DoubleLocker: Android ransomware changes the smartphone’s PIN
Android devices are spreading new malware, potentially blocking the device by accessing accessibility services.
Ransomware has been discovered by researchers at ESET as Android / DoubleLocker and although it is not programmed to steal banking credentials, it is based on the project of the banking trojan Android.BankBot.211.origin .
No risk for our money, then, but malware can encrypt data and, above all, change the PIN of our phone by preventing it from accessing it.
“Considering its kind of banking malware, DoubleLocker could easily become what we can call a ransom-banker,” explains Lukáš Štefanko of ESET. “A two-step malware that first attempts to clear your bank account or PayPal account and then locks your device and your data to request a redemption … Separate specs, as early as May 2017, we identified a wild test version in the wild of a ransom-banker.”
DoubleLocker can be downloaded as a fake Adobe Flash Player: malware asks for accessibility permissions to get admin rights by setting it as default Home app. Thus, whenever the ignorant user clicks the Home button, ransomware will be activated by locking the device.

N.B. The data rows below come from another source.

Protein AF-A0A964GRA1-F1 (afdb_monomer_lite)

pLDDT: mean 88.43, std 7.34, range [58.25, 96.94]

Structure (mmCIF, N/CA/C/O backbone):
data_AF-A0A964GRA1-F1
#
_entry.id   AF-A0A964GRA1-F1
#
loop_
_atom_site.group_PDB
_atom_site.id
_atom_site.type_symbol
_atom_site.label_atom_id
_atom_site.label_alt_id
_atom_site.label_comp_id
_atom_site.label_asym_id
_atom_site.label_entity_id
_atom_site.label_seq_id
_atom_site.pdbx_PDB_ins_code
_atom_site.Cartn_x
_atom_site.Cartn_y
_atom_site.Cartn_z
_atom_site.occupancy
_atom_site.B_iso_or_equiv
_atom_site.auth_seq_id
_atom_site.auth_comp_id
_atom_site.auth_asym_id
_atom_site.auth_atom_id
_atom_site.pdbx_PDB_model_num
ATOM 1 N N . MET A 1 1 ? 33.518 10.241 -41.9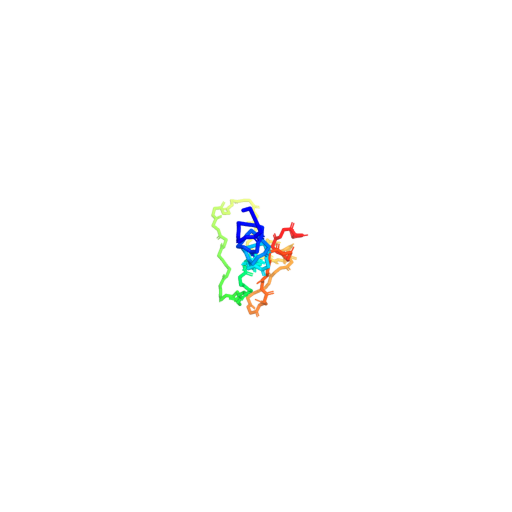02 1.00 68.31 1 MET A N 1
ATOM 2 C CA . MET A 1 1 ? 32.051 10.037 -41.817 1.00 68.31 1 MET A CA 1
ATOM 3 C C . MET A 1 1 ? 31.670 8.650 -41.285 1.00 68.31 1 MET A C 1
ATOM 5 O O . MET A 1 1 ? 30.917 8.589 -40.330 1.00 68.31 1 MET A O 1
ATOM 9 N N . LYS A 1 2 ? 32.239 7.540 -41.791 1.00 75.44 2 LYS A N 1
ATOM 10 C CA . LYS A 1 2 ? 31.924 6.169 -41.313 1.00 75.44 2 LYS A CA 1
ATOM 11 C C . LYS A 1 2 ? 32.178 5.921 -39.812 1.00 75.44 2 LYS A C 1
ATOM 13 O O . LYS A 1 2 ? 31.405 5.230 -39.169 1.00 75.44 2 LYS A O 1
ATOM 18 N N . ARG A 1 3 ? 33.229 6.527 -39.242 1.00 79.69 3 ARG A N 1
ATOM 19 C CA . ARG A 1 3 ? 33.558 6.420 -37.804 1.00 79.69 3 ARG A CA 1
ATOM 20 C C . ARG A 1 3 ? 32.521 7.113 -36.908 1.00 79.69 3 ARG A C 1
ATOM 22 O O . ARG A 1 3 ? 32.222 6.595 -35.847 1.00 79.69 3 ARG A O 1
ATOM 29 N N . LEU A 1 4 ? 31.945 8.227 -37.377 1.00 86.38 4 LEU A N 1
ATOM 30 C CA . LEU A 1 4 ? 30.882 8.963 -36.676 1.00 86.38 4 LEU A CA 1
ATOM 31 C C . LEU A 1 4 ? 29.551 8.199 -36.702 1.00 86.38 4 LEU A C 1
ATOM 33 O O . LEU A 1 4 ? 28.821 8.192 -35.719 1.00 86.38 4 LEU A O 1
ATOM 37 N N . LEU A 1 5 ? 29.260 7.515 -37.813 1.00 89.25 5 LEU A N 1
ATOM 38 C CA . LEU A 1 5 ? 28.104 6.622 -37.906 1.00 89.25 5 LEU A CA 1
ATOM 39 C C . LEU A 1 5 ? 28.229 5.447 -36.932 1.00 89.25 5 LEU A C 1
ATOM 41 O O . LEU A 1 5 ? 27.273 5.132 -36.236 1.00 89.25 5 LEU A O 1
ATOM 45 N N . LEU A 1 6 ? 29.416 4.841 -36.828 1.00 89.62 6 LEU A N 1
ATOM 46 C CA . LEU A 1 6 ? 29.641 3.718 -35.918 1.00 89.62 6 LEU A CA 1
ATOM 47 C C . LEU A 1 6 ? 29.445 4.119 -34.446 1.00 89.62 6 LEU A C 1
ATOM 49 O O . LEU A 1 6 ? 28.817 3.383 -33.690 1.00 89.62 6 LEU A O 1
ATOM 53 N N . THR A 1 7 ? 29.936 5.298 -34.049 1.00 89.00 7 THR A N 1
ATOM 54 C CA . THR A 1 7 ? 29.740 5.813 -32.685 1.00 89.00 7 THR A CA 1
ATOM 55 C C . THR A 1 7 ? 28.279 6.137 -32.397 1.00 89.00 7 THR A C 1
ATOM 57 O O . THR A 1 7 ? 27.808 5.814 -31.314 1.00 89.00 7 THR A O 1
ATOM 60 N N . ALA A 1 8 ? 27.549 6.706 -33.364 1.00 90.31 8 ALA A N 1
ATOM 61 C CA . ALA A 1 8 ? 26.128 7.021 -33.211 1.00 90.31 8 ALA A CA 1
ATOM 62 C C . ALA A 1 8 ? 25.266 5.756 -33.040 1.00 90.31 8 ALA A C 1
ATOM 64 O O . ALA A 1 8 ? 24.382 5.711 -32.184 1.00 90.31 8 ALA A O 1
ATOM 65 N N . VAL A 1 9 ? 25.561 4.706 -33.812 1.00 91.88 9 VAL A N 1
ATOM 66 C CA . VAL A 1 9 ? 24.896 3.398 -33.693 1.00 91.88 9 VAL A CA 1
ATOM 67 C C . VAL A 1 9 ? 25.184 2.764 -32.332 1.00 91.88 9 VAL A C 1
ATOM 69 O O . VAL A 1 9 ? 24.266 2.281 -31.678 1.00 91.88 9 VAL A O 1
ATOM 72 N N . LEU A 1 10 ? 26.435 2.812 -31.866 1.00 91.25 10 LEU A N 1
ATOM 73 C CA . LEU A 1 10 ? 26.804 2.247 -30.568 1.00 91.25 10 LEU A CA 1
ATOM 74 C C . LEU A 1 10 ? 26.127 2.982 -29.399 1.00 91.25 10 LEU A C 1
ATOM 76 O O . LEU A 1 10 ? 25.669 2.333 -28.466 1.00 91.25 10 LEU A O 1
ATOM 80 N N . SER A 1 11 ? 26.004 4.313 -29.464 1.00 88.38 11 SER A N 1
ATOM 81 C CA . SER A 1 11 ? 25.262 5.084 -28.456 1.00 88.38 11 SER A CA 1
ATOM 82 C C . SER A 1 11 ? 23.764 4.779 -28.457 1.00 88.38 11 SER A C 1
ATOM 84 O O . SER A 1 11 ? 23.162 4.723 -27.391 1.00 88.38 11 SER A O 1
ATOM 86 N N . ALA A 1 12 ? 23.166 4.532 -29.626 1.00 87.69 12 ALA A N 1
ATOM 87 C CA . ALA A 1 12 ? 21.753 4.170 -29.718 1.00 87.69 12 ALA A CA 1
ATOM 88 C C . ALA A 1 12 ? 21.462 2.783 -29.115 1.00 87.69 12 ALA A C 1
ATOM 90 O O . ALA A 1 12 ? 20.374 2.562 -28.596 1.00 87.69 12 ALA A O 1
ATOM 91 N N . LEU A 1 13 ? 22.437 1.865 -29.135 1.00 88.44 13 LEU A N 1
ATOM 92 C CA . LEU A 1 13 ? 22.317 0.542 -28.509 1.00 88.44 13 LEU A CA 1
ATOM 93 C C . LEU A 1 13 ? 22.421 0.565 -26.974 1.00 88.44 13 LEU A C 1
ATOM 95 O O . LEU A 1 13 ? 22.084 -0.430 -26.342 1.00 88.44 13 LEU A O 1
ATOM 99 N N . MET A 1 14 ? 22.892 1.663 -26.376 1.00 87.75 14 MET A N 1
ATOM 100 C CA . MET A 1 14 ? 23.117 1.778 -24.926 1.00 87.75 14 MET A CA 1
ATOM 101 C C . MET A 1 14 ? 21.965 2.470 -24.184 1.00 87.75 14 MET A C 1
ATOM 103 O O . MET A 1 14 ? 22.124 2.876 -23.034 1.00 87.75 14 MET A O 1
ATOM 107 N N . ILE A 1 15 ? 20.806 2.626 -24.826 1.00 82.75 15 ILE A N 1
ATOM 108 C CA . ILE A 1 15 ? 19.614 3.172 -24.175 1.00 82.75 15 ILE A CA 1
ATOM 109 C C . ILE A 1 15 ? 19.030 2.074 -23.280 1.00 82.75 15 ILE A C 1
ATOM 111 O O . ILE A 1 15 ? 18.336 1.178 -23.752 1.00 82.75 15 ILE A O 1
ATOM 115 N N . ALA A 1 16 ? 19.354 2.125 -21.990 1.00 81.81 16 ALA A N 1
ATOM 116 C CA . ALA A 1 16 ? 18.723 1.290 -20.978 1.00 81.81 16 ALA A CA 1
ATOM 117 C C . ALA A 1 16 ? 17.446 1.973 -20.476 1.00 81.81 16 ALA A C 1
ATOM 119 O O . ALA A 1 16 ? 17.460 3.163 -20.152 1.00 81.81 16 ALA A O 1
ATOM 120 N N . GLU A 1 17 ? 16.352 1.221 -20.389 1.00 79.19 17 GLU A N 1
ATOM 121 C CA . GLU A 1 17 ? 15.157 1.689 -19.695 1.00 79.19 17 GLU A CA 1
ATOM 122 C C . GLU A 1 17 ? 15.376 1.586 -18.184 1.00 79.19 17 GLU A C 1
ATOM 124 O O . GLU A 1 17 ? 15.742 0.532 -17.666 1.00 79.19 17 GLU A O 1
ATOM 129 N N . VAL A 1 18 ? 15.145 2.688 -17.474 1.00 81.19 18 VAL A N 1
ATOM 130 C CA . VAL A 1 18 ? 15.130 2.718 -16.011 1.00 81.19 18 VAL A CA 1
ATOM 131 C C . VAL A 1 18 ? 13.677 2.792 -15.576 1.00 81.19 18 VAL A C 1
ATOM 133 O O . VAL A 1 18 ? 12.982 3.757 -15.888 1.00 81.19 18 VAL A O 1
ATOM 136 N N . HIS A 1 19 ? 13.228 1.753 -14.879 1.00 81.56 19 HIS A N 1
ATOM 137 C CA . HIS A 1 19 ? 11.896 1.666 -14.284 1.00 81.56 19 HIS A CA 1
ATOM 138 C C . HIS A 1 19 ? 12.026 1.840 -12.769 1.00 81.56 19 HIS A C 1
ATOM 140 O O . HIS A 1 19 ? 13.089 1.562 -12.204 1.00 81.56 19 HIS A O 1
ATOM 146 N N . ALA A 1 20 ? 10.967 2.310 -12.111 1.00 83.44 20 ALA A N 1
ATOM 147 C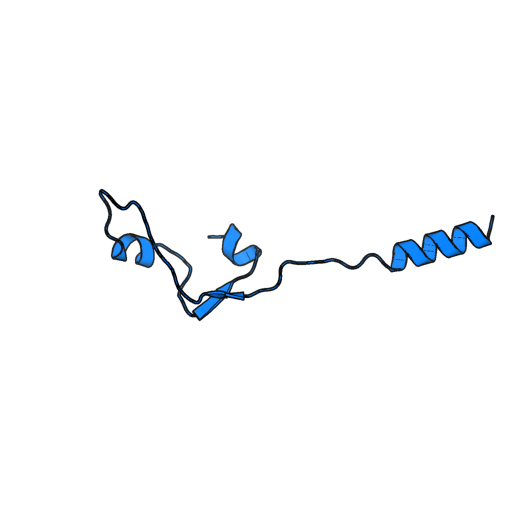 CA . ALA A 1 20 ? 10.933 2.341 -10.654 1.00 83.44 20 ALA A CA 1
ATOM 148 C C . ALA A 1 20 ? 10.998 0.908 -10.101 1.00 83.44 20 ALA A C 1
ATOM 150 O O . ALA A 1 20 ? 10.323 0.004 -10.597 1.00 83.44 20 ALA A O 1
ATOM 151 N N . GLU A 1 21 ? 11.829 0.695 -9.082 1.00 87.12 21 GLU A N 1
ATOM 152 C CA . GLU A 1 21 ? 11.945 -0.608 -8.436 1.00 87.12 21 GLU A CA 1
ATOM 153 C C . GLU A 1 21 ? 10.701 -0.887 -7.585 1.00 87.12 21 GLU A C 1
ATOM 155 O O . GLU A 1 21 ? 10.236 -0.030 -6.830 1.00 87.12 21 GLU A O 1
ATOM 160 N N . SER A 1 22 ? 10.163 -2.102 -7.699 1.00 92.00 22 SER A N 1
ATOM 161 C CA . SER A 1 22 ? 9.052 -2.534 -6.860 1.00 92.00 22 SER A CA 1
ATOM 162 C C . SER A 1 22 ? 9.483 -2.635 -5.399 1.00 92.00 22 SER A C 1
ATOM 164 O O . SER A 1 22 ? 10.549 -3.166 -5.091 1.00 92.00 22 SER A O 1
ATOM 166 N N . PHE A 1 23 ? 8.615 -2.238 -4.475 1.00 93.62 23 PHE A N 1
ATOM 167 C CA . PHE A 1 23 ? 8.912 -2.248 -3.041 1.00 93.62 23 PHE A CA 1
ATOM 168 C C . PHE A 1 23 ? 7.809 -2.936 -2.239 1.00 93.62 23 PHE A C 1
ATOM 170 O O . PHE A 1 23 ? 6.674 -3.057 -2.691 1.00 93.62 23 PHE A O 1
ATOM 177 N N . THR A 1 24 ? 8.136 -3.386 -1.030 1.00 95.94 24 THR A N 1
ATOM 178 C CA . THR A 1 24 ? 7.156 -3.967 -0.107 1.00 95.94 24 THR A CA 1
ATOM 179 C C . THR A 1 24 ? 6.597 -2.884 0.812 1.00 95.94 24 THR A C 1
ATOM 181 O O . THR A 1 24 ? 7.357 -2.133 1.428 1.00 95.94 24 THR A O 1
ATOM 184 N N . ILE A 1 25 ? 5.272 -2.807 0.934 1.00 95.50 25 ILE A N 1
ATOM 185 C CA . ILE A 1 25 ? 4.605 -1.848 1.822 1.00 95.50 25 ILE A CA 1
ATOM 186 C C . ILE A 1 25 ? 4.840 -2.263 3.278 1.00 95.50 25 ILE A C 1
ATOM 188 O O . ILE A 1 25 ? 4.394 -3.325 3.701 1.00 95.50 25 ILE A O 1
ATOM 192 N N . SER A 1 26 ? 5.521 -1.433 4.065 1.00 96.94 26 SER A N 1
ATOM 193 C CA . SER A 1 26 ? 5.849 -1.746 5.465 1.00 96.94 26 SER A CA 1
ATOM 194 C C . SER A 1 26 ? 4.823 -1.234 6.478 1.00 96.94 26 SER A C 1
ATOM 196 O O . SER A 1 26 ? 4.603 -1.878 7.500 1.00 96.94 26 SER A O 1
ATOM 198 N N . ASP A 1 27 ? 4.197 -0.090 6.207 1.00 95.75 27 ASP A N 1
ATOM 199 C CA . ASP A 1 27 ? 3.176 0.535 7.051 1.00 95.75 27 ASP A CA 1
ATOM 200 C C . ASP A 1 27 ? 2.267 1.420 6.186 1.00 95.75 27 ASP A C 1
ATOM 202 O O . ASP A 1 27 ? 2.726 2.012 5.205 1.00 95.75 27 ASP A O 1
ATOM 206 N N . ILE A 1 28 ? 0.989 1.541 6.553 1.00 93.56 28 ILE A N 1
ATOM 207 C CA . ILE A 1 28 ? 0.040 2.460 5.906 1.00 93.56 28 ILE A CA 1
ATOM 208 C C . ILE A 1 28 ? -0.567 3.356 6.981 1.00 93.56 28 ILE A C 1
ATOM 210 O O . ILE A 1 28 ? -1.299 2.902 7.861 1.00 93.56 28 ILE A O 1
ATOM 214 N N . ARG A 1 29 ? -0.309 4.663 6.877 1.00 93.69 29 ARG A N 1
ATOM 215 C CA . ARG A 1 29 ? -0.789 5.657 7.839 1.00 93.69 29 ARG A CA 1
ATOM 216 C C . ARG A 1 29 ? -1.773 6.624 7.204 1.00 93.69 29 ARG A C 1
ATOM 218 O O . ARG A 1 29 ? -1.432 7.359 6.283 1.00 93.69 29 ARG A O 1
ATOM 225 N N . VAL A 1 30 ? -2.969 6.689 7.778 1.00 92.50 30 VAL A N 1
ATOM 226 C CA . VAL A 1 30 ? -4.004 7.645 7.377 1.00 92.50 30 VAL A CA 1
ATOM 227 C C . VAL A 1 30 ? -4.006 8.822 8.349 1.00 92.50 30 VAL A C 1
ATOM 229 O O . VAL A 1 30 ? -4.150 8.636 9.555 1.00 92.50 30 VAL A O 1
ATOM 232 N N . ASN A 1 31 ? -3.856 10.039 7.829 1.00 93.19 31 ASN A N 1
ATOM 233 C CA . ASN A 1 31 ? -3.865 11.275 8.615 1.00 93.19 31 ASN A CA 1
ATOM 234 C C . ASN A 1 31 ? -5.052 12.162 8.210 1.00 93.19 31 ASN A C 1
ATOM 236 O O . ASN A 1 31 ? -5.536 12.081 7.084 1.00 93.19 31 ASN A O 1
ATOM 240 N N . GLY A 1 32 ? -5.504 13.038 9.113 1.00 93.75 32 GLY A N 1
ATOM 241 C CA . GLY A 1 32 ? -6.502 14.068 8.785 1.00 93.75 32 GLY A CA 1
ATOM 242 C C . GLY A 1 32 ? -7.951 13.581 8.676 1.00 93.75 32 GLY A C 1
ATOM 243 O O . GLY A 1 32 ? -8.785 14.267 8.089 1.00 93.75 32 GLY A O 1
ATOM 244 N N . LEU A 1 33 ? -8.278 12.419 9.245 1.00 93.38 33 LEU A N 1
ATOM 245 C CA . LEU A 1 33 ? -9.656 11.933 9.307 1.00 93.38 33 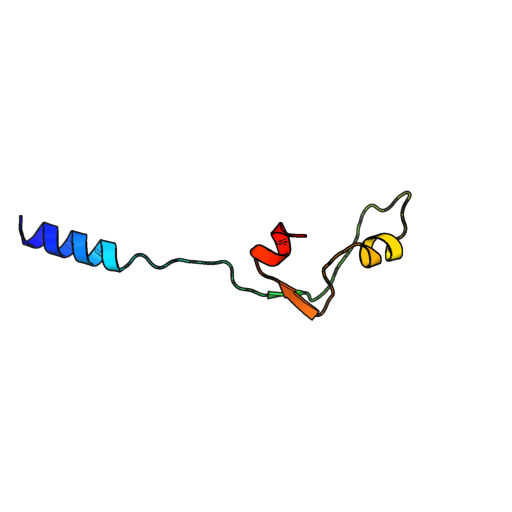LEU A CA 1
ATOM 246 C C . LEU A 1 33 ? -10.540 12.875 10.134 1.00 93.38 33 LEU A C 1
ATOM 248 O O . LEU A 1 33 ? -10.147 13.332 11.204 1.00 93.38 33 LEU A O 1
ATOM 252 N N . GLN A 1 34 ? -11.753 13.136 9.645 1.00 92.25 34 GLN A N 1
ATOM 253 C CA . GLN A 1 34 ? -12.740 13.966 10.347 1.00 92.25 34 GLN A CA 1
ATOM 254 C C . GLN A 1 34 ? -14.096 13.269 10.459 1.00 92.25 34 GLN A C 1
ATOM 256 O O . GLN A 1 34 ? -14.623 13.099 11.552 1.00 92.25 34 GLN A O 1
ATOM 261 N N . ARG A 1 35 ? -14.670 12.869 9.318 1.00 93.06 35 ARG A N 1
ATOM 262 C CA . ARG A 1 35 ? -16.033 12.312 9.232 1.00 93.06 35 ARG A CA 1
ATOM 263 C C . ARG A 1 35 ? -16.075 10.812 8.923 1.00 93.06 35 ARG A C 1
ATOM 265 O O . ARG A 1 35 ? -17.154 10.235 8.940 1.00 93.06 35 ARG A O 1
ATOM 272 N N . VAL A 1 36 ? -14.931 10.195 8.620 1.00 93.31 36 VAL A N 1
ATOM 273 C CA . VAL A 1 36 ? -14.819 8.796 8.172 1.00 93.31 36 VAL A CA 1
ATOM 274 C C . VAL A 1 36 ? -13.826 8.055 9.061 1.00 93.31 36 VAL A C 1
ATOM 276 O O . VAL A 1 36 ? -12.812 8.622 9.465 1.00 93.31 36 VAL A O 1
ATOM 279 N N . SER A 1 37 ? -14.126 6.792 9.373 1.00 93.75 37 SER A N 1
ATOM 280 C CA . SER A 1 37 ? -13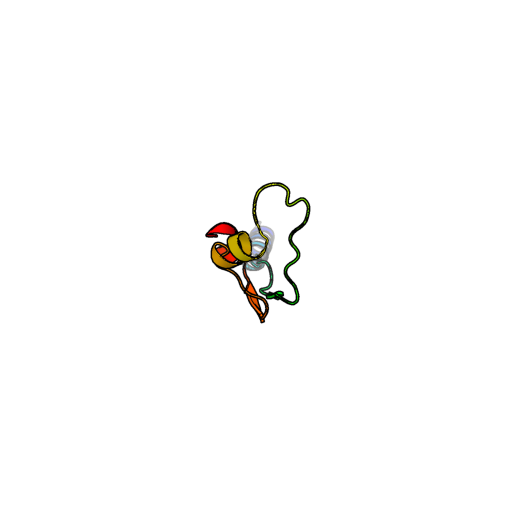.242 5.948 10.177 1.00 93.75 37 SER A CA 1
ATOM 281 C C . SER A 1 37 ? -12.062 5.426 9.356 1.00 93.75 37 SER A C 1
ATOM 283 O O . SER A 1 37 ? -12.194 5.173 8.157 1.00 93.75 37 SER A O 1
ATOM 285 N N . ALA A 1 38 ? -10.924 5.189 10.012 1.00 91.31 38 ALA A N 1
ATOM 286 C CA . ALA A 1 38 ? -9.768 4.576 9.363 1.00 91.31 38 ALA A CA 1
ATOM 287 C C . ALA 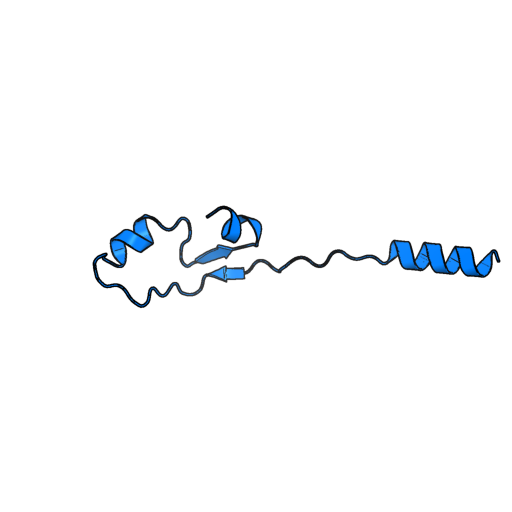A 1 38 ? -10.114 3.193 8.787 1.00 91.31 38 ALA A C 1
ATOM 289 O O . ALA A 1 38 ? -9.727 2.887 7.668 1.00 91.31 38 ALA A O 1
ATOM 290 N N . GLY A 1 39 ? -10.915 2.392 9.503 1.00 91.62 39 GLY A N 1
ATOM 291 C CA . GLY A 1 39 ? -11.341 1.067 9.043 1.00 91.62 39 GLY A CA 1
ATOM 292 C C . GLY A 1 39 ? -12.141 1.109 7.741 1.00 91.62 39 GLY A C 1
ATOM 293 O O . GLY A 1 39 ? -11.952 0.258 6.880 1.00 91.62 39 GLY A O 1
ATOM 294 N N . SER A 1 40 ? -12.979 2.132 7.554 1.00 92.94 40 SER A N 1
ATOM 295 C CA . SER A 1 40 ? -13.700 2.337 6.292 1.00 92.94 40 SER A CA 1
ATOM 296 C C . SER A 1 40 ? -12.757 2.692 5.138 1.00 92.94 40 SER A C 1
ATOM 298 O O . SER A 1 40 ? -12.972 2.223 4.028 1.00 92.94 40 SER A O 1
ATOM 300 N N . VAL A 1 41 ? -11.711 3.487 5.396 1.00 93.31 41 VAL A N 1
ATOM 301 C CA . VAL A 1 41 ? -10.692 3.832 4.387 1.00 93.31 41 VAL A CA 1
ATOM 302 C C . VAL A 1 41 ? -9.859 2.606 4.023 1.00 93.31 41 VAL A C 1
ATOM 304 O O . VAL A 1 41 ? -9.723 2.300 2.846 1.00 93.31 41 VAL A O 1
ATOM 307 N N . PHE A 1 42 ? -9.361 1.866 5.016 1.00 92.75 42 PHE A N 1
ATOM 308 C CA . PHE A 1 42 ? -8.598 0.641 4.777 1.00 92.75 42 PHE A CA 1
ATOM 309 C C . PHE A 1 42 ? -9.423 -0.429 4.058 1.00 92.75 42 PHE A C 1
ATOM 311 O O . PHE A 1 42 ? -8.903 -1.091 3.173 1.00 92.75 42 PHE A O 1
ATOM 318 N N . GLY A 1 43 ? -10.715 -0.563 4.374 1.00 92.00 43 GLY A N 1
ATOM 319 C CA . GLY A 1 43 ? -11.602 -1.497 3.675 1.00 92.00 43 GLY A CA 1
ATOM 320 C C . GLY A 1 43 ? -11.878 -1.130 2.211 1.00 92.00 43 GLY A C 1
ATOM 321 O O . GLY A 1 43 ? -12.297 -1.995 1.449 1.00 92.00 43 GLY A O 1
ATOM 322 N N . ALA A 1 44 ? -11.659 0.128 1.822 1.00 91.56 44 ALA A N 1
ATOM 323 C CA . ALA A 1 44 ? -11.815 0.603 0.447 1.00 91.56 44 ALA A CA 1
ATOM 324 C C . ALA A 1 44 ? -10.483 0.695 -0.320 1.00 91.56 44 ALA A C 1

The new PIN can not be retrieved by the user in any way, except after payment of a redemption of 0,0130 bitcoins, equivalent to approximately $ 54 (subject to within 24 hours of the request!). DoubleLocker then encodes the root directory files using the AES encryption algorithm, adding the .cryeye extension.
“Without [the software], you will no longer be able to retrieve your original files,” it specifies the note of the redemption if the user attempts to remove the ransomware.
How to remove malware? ESET recommends non-rooted smartphone owners who have a solution that resets PIN to restore factory settings. If your device is rooted, you can connect to the smartphone via ADB and remove the file where the PIN is saved. Obviously, you must have USB debug mode enabled.
Finally, you will need to remove the administrator rights to the malware and then uninstall it.